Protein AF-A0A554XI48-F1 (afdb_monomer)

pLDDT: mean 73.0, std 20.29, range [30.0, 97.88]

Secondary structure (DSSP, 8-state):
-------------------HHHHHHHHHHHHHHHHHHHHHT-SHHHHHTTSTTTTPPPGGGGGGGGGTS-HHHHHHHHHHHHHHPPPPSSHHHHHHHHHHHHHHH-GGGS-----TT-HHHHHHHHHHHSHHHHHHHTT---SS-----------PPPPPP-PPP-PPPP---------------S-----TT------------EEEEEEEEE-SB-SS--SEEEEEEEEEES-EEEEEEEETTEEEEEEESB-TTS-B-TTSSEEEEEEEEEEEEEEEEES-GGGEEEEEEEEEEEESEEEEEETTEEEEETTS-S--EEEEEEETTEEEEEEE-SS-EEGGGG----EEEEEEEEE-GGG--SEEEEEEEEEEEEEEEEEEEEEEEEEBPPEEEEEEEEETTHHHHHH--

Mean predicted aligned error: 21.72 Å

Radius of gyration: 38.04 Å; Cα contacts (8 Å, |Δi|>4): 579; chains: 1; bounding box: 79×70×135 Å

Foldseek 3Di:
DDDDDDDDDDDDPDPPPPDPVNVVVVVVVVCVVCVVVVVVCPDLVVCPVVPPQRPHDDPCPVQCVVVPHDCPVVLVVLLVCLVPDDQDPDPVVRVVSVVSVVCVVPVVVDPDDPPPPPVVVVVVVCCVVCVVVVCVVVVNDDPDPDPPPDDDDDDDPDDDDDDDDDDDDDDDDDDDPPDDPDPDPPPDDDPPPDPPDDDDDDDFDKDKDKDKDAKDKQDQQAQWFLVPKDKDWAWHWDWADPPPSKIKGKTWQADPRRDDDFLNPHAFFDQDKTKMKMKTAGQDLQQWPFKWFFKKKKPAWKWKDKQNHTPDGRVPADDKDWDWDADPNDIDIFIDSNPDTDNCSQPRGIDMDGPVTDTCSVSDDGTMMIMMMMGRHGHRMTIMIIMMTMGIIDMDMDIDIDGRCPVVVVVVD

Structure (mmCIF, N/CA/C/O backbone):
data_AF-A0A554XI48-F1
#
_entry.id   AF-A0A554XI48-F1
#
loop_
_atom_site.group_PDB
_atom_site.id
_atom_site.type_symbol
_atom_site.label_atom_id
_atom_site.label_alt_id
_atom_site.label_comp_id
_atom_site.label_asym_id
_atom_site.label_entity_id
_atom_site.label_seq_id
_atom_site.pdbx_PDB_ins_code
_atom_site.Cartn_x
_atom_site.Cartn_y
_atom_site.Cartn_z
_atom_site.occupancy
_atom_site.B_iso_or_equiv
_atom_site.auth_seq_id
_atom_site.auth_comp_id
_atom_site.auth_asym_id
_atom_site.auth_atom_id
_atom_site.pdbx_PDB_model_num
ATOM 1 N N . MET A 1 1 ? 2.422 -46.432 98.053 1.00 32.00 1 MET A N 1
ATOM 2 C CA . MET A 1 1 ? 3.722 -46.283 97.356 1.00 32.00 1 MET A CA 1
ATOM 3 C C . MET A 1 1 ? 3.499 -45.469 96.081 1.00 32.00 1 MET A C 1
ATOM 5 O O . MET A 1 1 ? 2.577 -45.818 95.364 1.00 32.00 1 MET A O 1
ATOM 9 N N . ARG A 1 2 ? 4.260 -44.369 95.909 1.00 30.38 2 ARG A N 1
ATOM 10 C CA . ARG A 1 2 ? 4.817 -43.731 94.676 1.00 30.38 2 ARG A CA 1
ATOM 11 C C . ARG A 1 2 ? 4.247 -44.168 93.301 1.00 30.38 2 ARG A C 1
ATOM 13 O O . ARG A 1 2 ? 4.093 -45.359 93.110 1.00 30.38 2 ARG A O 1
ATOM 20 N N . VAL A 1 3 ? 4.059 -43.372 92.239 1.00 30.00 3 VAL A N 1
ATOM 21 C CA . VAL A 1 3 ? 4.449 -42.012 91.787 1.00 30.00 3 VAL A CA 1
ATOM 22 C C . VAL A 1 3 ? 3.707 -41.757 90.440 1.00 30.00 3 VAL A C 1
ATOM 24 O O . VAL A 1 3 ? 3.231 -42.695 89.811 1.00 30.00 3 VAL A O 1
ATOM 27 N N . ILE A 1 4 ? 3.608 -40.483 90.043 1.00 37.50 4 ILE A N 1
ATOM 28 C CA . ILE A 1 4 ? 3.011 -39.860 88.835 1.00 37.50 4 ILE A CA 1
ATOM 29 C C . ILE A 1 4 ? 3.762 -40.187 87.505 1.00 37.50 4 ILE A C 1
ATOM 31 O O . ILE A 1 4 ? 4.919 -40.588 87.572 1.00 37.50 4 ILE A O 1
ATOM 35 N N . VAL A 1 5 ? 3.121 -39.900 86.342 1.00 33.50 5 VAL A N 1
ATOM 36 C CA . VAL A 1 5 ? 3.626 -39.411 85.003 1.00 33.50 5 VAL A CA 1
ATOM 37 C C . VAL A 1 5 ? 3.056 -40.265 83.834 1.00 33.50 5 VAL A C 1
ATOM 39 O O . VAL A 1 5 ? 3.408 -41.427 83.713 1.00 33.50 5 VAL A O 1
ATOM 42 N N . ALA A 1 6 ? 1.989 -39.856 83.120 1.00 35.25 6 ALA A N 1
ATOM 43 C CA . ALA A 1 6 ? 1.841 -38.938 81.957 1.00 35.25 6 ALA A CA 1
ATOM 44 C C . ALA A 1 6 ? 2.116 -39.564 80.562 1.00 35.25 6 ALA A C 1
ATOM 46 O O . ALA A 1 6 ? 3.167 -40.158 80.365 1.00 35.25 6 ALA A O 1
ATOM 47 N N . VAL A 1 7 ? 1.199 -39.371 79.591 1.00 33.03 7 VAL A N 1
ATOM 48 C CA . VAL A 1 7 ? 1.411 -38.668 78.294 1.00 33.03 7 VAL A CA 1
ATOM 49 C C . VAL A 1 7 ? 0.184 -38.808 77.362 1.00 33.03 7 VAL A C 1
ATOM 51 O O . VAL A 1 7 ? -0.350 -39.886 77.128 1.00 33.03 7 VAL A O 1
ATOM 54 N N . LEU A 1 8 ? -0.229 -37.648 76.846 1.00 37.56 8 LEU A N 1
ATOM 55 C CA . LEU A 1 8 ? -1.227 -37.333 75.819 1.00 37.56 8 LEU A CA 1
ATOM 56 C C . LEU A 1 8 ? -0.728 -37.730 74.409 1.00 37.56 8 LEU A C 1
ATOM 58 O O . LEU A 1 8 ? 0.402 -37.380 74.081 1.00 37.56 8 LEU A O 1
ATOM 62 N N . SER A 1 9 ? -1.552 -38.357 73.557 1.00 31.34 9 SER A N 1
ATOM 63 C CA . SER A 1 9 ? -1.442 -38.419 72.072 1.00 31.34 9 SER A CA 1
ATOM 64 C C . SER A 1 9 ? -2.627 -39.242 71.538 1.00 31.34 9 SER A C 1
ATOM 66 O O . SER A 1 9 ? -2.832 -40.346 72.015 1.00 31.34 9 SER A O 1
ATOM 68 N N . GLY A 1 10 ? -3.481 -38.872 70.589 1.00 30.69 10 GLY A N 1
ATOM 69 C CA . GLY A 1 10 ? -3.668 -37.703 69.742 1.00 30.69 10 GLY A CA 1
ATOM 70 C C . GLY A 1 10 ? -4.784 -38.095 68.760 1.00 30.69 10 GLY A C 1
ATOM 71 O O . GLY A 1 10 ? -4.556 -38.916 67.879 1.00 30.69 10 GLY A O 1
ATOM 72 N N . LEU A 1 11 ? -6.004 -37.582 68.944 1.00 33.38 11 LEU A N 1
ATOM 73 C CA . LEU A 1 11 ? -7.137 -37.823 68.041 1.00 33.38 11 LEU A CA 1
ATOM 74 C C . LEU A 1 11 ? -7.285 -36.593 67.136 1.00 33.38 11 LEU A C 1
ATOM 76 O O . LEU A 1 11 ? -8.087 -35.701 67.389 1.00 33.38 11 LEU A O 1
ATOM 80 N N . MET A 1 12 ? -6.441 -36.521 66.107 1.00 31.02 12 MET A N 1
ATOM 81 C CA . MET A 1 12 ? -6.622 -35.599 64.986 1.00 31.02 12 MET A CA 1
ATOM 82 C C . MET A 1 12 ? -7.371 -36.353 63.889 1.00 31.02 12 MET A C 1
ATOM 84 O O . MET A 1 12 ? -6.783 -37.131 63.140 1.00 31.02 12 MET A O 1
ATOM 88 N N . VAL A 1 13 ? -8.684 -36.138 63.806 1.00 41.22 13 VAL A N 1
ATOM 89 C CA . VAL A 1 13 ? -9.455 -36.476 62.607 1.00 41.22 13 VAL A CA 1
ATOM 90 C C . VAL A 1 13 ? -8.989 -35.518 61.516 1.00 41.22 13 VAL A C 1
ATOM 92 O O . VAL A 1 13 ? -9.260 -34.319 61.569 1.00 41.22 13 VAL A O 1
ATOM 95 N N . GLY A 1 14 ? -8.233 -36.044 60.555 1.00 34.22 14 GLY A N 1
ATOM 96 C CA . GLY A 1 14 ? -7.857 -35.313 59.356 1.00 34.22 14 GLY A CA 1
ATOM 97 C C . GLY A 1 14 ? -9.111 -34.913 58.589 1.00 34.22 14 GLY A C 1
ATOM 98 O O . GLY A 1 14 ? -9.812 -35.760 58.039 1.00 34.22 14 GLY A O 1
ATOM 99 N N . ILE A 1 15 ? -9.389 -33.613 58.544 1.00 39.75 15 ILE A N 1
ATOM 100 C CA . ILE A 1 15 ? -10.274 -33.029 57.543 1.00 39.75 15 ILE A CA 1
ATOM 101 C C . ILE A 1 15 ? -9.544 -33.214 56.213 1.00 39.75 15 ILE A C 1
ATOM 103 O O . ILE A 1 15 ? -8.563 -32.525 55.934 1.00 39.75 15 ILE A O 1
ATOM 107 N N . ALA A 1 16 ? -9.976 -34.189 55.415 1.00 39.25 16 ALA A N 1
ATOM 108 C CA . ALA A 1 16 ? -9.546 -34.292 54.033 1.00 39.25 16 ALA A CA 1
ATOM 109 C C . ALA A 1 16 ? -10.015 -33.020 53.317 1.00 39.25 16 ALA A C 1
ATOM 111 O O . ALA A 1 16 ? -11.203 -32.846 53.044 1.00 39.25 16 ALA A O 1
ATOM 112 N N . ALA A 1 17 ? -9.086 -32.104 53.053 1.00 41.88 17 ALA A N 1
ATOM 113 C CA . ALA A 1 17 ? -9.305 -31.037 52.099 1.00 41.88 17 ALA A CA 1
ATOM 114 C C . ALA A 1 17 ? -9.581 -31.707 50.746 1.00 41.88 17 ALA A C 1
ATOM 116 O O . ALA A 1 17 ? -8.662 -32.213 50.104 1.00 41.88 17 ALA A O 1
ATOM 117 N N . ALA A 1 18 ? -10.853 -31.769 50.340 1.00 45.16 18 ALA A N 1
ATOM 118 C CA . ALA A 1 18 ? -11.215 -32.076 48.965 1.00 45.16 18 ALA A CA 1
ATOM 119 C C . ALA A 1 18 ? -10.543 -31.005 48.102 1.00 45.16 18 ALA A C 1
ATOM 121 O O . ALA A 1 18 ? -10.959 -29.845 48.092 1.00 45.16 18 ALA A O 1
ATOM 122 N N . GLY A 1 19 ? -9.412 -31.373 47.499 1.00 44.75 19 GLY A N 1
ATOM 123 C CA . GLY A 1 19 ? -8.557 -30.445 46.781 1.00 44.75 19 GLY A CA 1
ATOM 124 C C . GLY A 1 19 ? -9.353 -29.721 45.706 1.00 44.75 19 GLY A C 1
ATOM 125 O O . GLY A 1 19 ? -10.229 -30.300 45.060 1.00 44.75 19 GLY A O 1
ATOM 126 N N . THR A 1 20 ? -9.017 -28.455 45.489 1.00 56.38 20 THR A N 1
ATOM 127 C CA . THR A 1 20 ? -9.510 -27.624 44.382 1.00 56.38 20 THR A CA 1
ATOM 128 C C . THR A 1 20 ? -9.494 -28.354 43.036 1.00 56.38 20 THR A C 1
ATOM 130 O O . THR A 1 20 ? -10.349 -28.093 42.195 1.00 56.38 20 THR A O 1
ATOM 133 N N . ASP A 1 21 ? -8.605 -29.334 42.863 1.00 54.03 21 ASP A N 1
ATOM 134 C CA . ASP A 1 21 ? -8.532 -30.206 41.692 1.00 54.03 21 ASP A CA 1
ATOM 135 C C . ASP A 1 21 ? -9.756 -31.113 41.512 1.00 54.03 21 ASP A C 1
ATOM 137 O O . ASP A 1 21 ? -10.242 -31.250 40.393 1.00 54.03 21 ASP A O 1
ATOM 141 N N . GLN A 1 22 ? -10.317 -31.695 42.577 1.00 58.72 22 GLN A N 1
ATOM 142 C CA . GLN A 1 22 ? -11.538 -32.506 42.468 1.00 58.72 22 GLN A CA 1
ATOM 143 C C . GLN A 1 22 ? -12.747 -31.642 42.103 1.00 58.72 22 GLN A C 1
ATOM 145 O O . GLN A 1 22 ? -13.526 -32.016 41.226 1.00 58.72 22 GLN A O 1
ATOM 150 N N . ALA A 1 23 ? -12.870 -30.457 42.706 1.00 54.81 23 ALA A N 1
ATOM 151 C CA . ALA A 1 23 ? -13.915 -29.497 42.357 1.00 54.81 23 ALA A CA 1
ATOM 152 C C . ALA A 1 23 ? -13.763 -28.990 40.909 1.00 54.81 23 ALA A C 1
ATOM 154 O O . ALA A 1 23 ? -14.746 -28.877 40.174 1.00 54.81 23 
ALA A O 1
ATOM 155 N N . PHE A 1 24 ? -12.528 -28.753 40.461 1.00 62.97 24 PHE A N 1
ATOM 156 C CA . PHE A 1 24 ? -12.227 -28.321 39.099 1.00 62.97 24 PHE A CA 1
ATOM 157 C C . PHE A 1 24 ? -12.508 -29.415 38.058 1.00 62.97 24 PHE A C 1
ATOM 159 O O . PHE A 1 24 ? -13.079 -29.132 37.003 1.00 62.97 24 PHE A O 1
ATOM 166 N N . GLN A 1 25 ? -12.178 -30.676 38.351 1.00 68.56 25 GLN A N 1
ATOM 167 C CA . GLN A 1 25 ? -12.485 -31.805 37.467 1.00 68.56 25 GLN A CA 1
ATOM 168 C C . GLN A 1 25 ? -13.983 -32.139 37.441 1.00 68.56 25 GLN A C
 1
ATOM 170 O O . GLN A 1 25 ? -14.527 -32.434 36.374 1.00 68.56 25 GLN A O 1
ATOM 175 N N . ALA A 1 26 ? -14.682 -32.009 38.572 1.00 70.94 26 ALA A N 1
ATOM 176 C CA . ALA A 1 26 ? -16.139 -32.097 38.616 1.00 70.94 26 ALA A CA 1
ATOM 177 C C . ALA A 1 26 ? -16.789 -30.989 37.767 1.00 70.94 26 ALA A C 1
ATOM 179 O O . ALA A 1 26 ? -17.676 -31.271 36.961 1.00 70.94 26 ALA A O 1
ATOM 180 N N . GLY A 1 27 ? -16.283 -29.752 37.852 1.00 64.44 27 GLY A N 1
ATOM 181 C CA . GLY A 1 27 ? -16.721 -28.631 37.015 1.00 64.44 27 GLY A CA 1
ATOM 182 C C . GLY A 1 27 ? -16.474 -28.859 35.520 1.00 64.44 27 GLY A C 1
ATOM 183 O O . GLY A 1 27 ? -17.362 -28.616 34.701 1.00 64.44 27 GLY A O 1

☆ ☆ ☆ ☆

◆ **WORK TO COMPLETE**
Please give back exactly the lines of the listing above that run from the one containing "ATOM 125 O O" through the one containing "ATOM 127 C CA", and only those.

◆ **EXPECTED ANSWER**
ATOM 125 O O . GLY A 1 19 ? -10.229 -30.300 45.060 1.00 44.75 19 GLY A O 1
ATOM 126 N N . THR A 1 20 ? -9.017 -28.455 45.489 1.00 56.38 20 THR A N 1
ATOM 127 C CA . THR A 1 20 ? -9.510 -27.624 44.382 1.00 56.38 20 THR A CA 1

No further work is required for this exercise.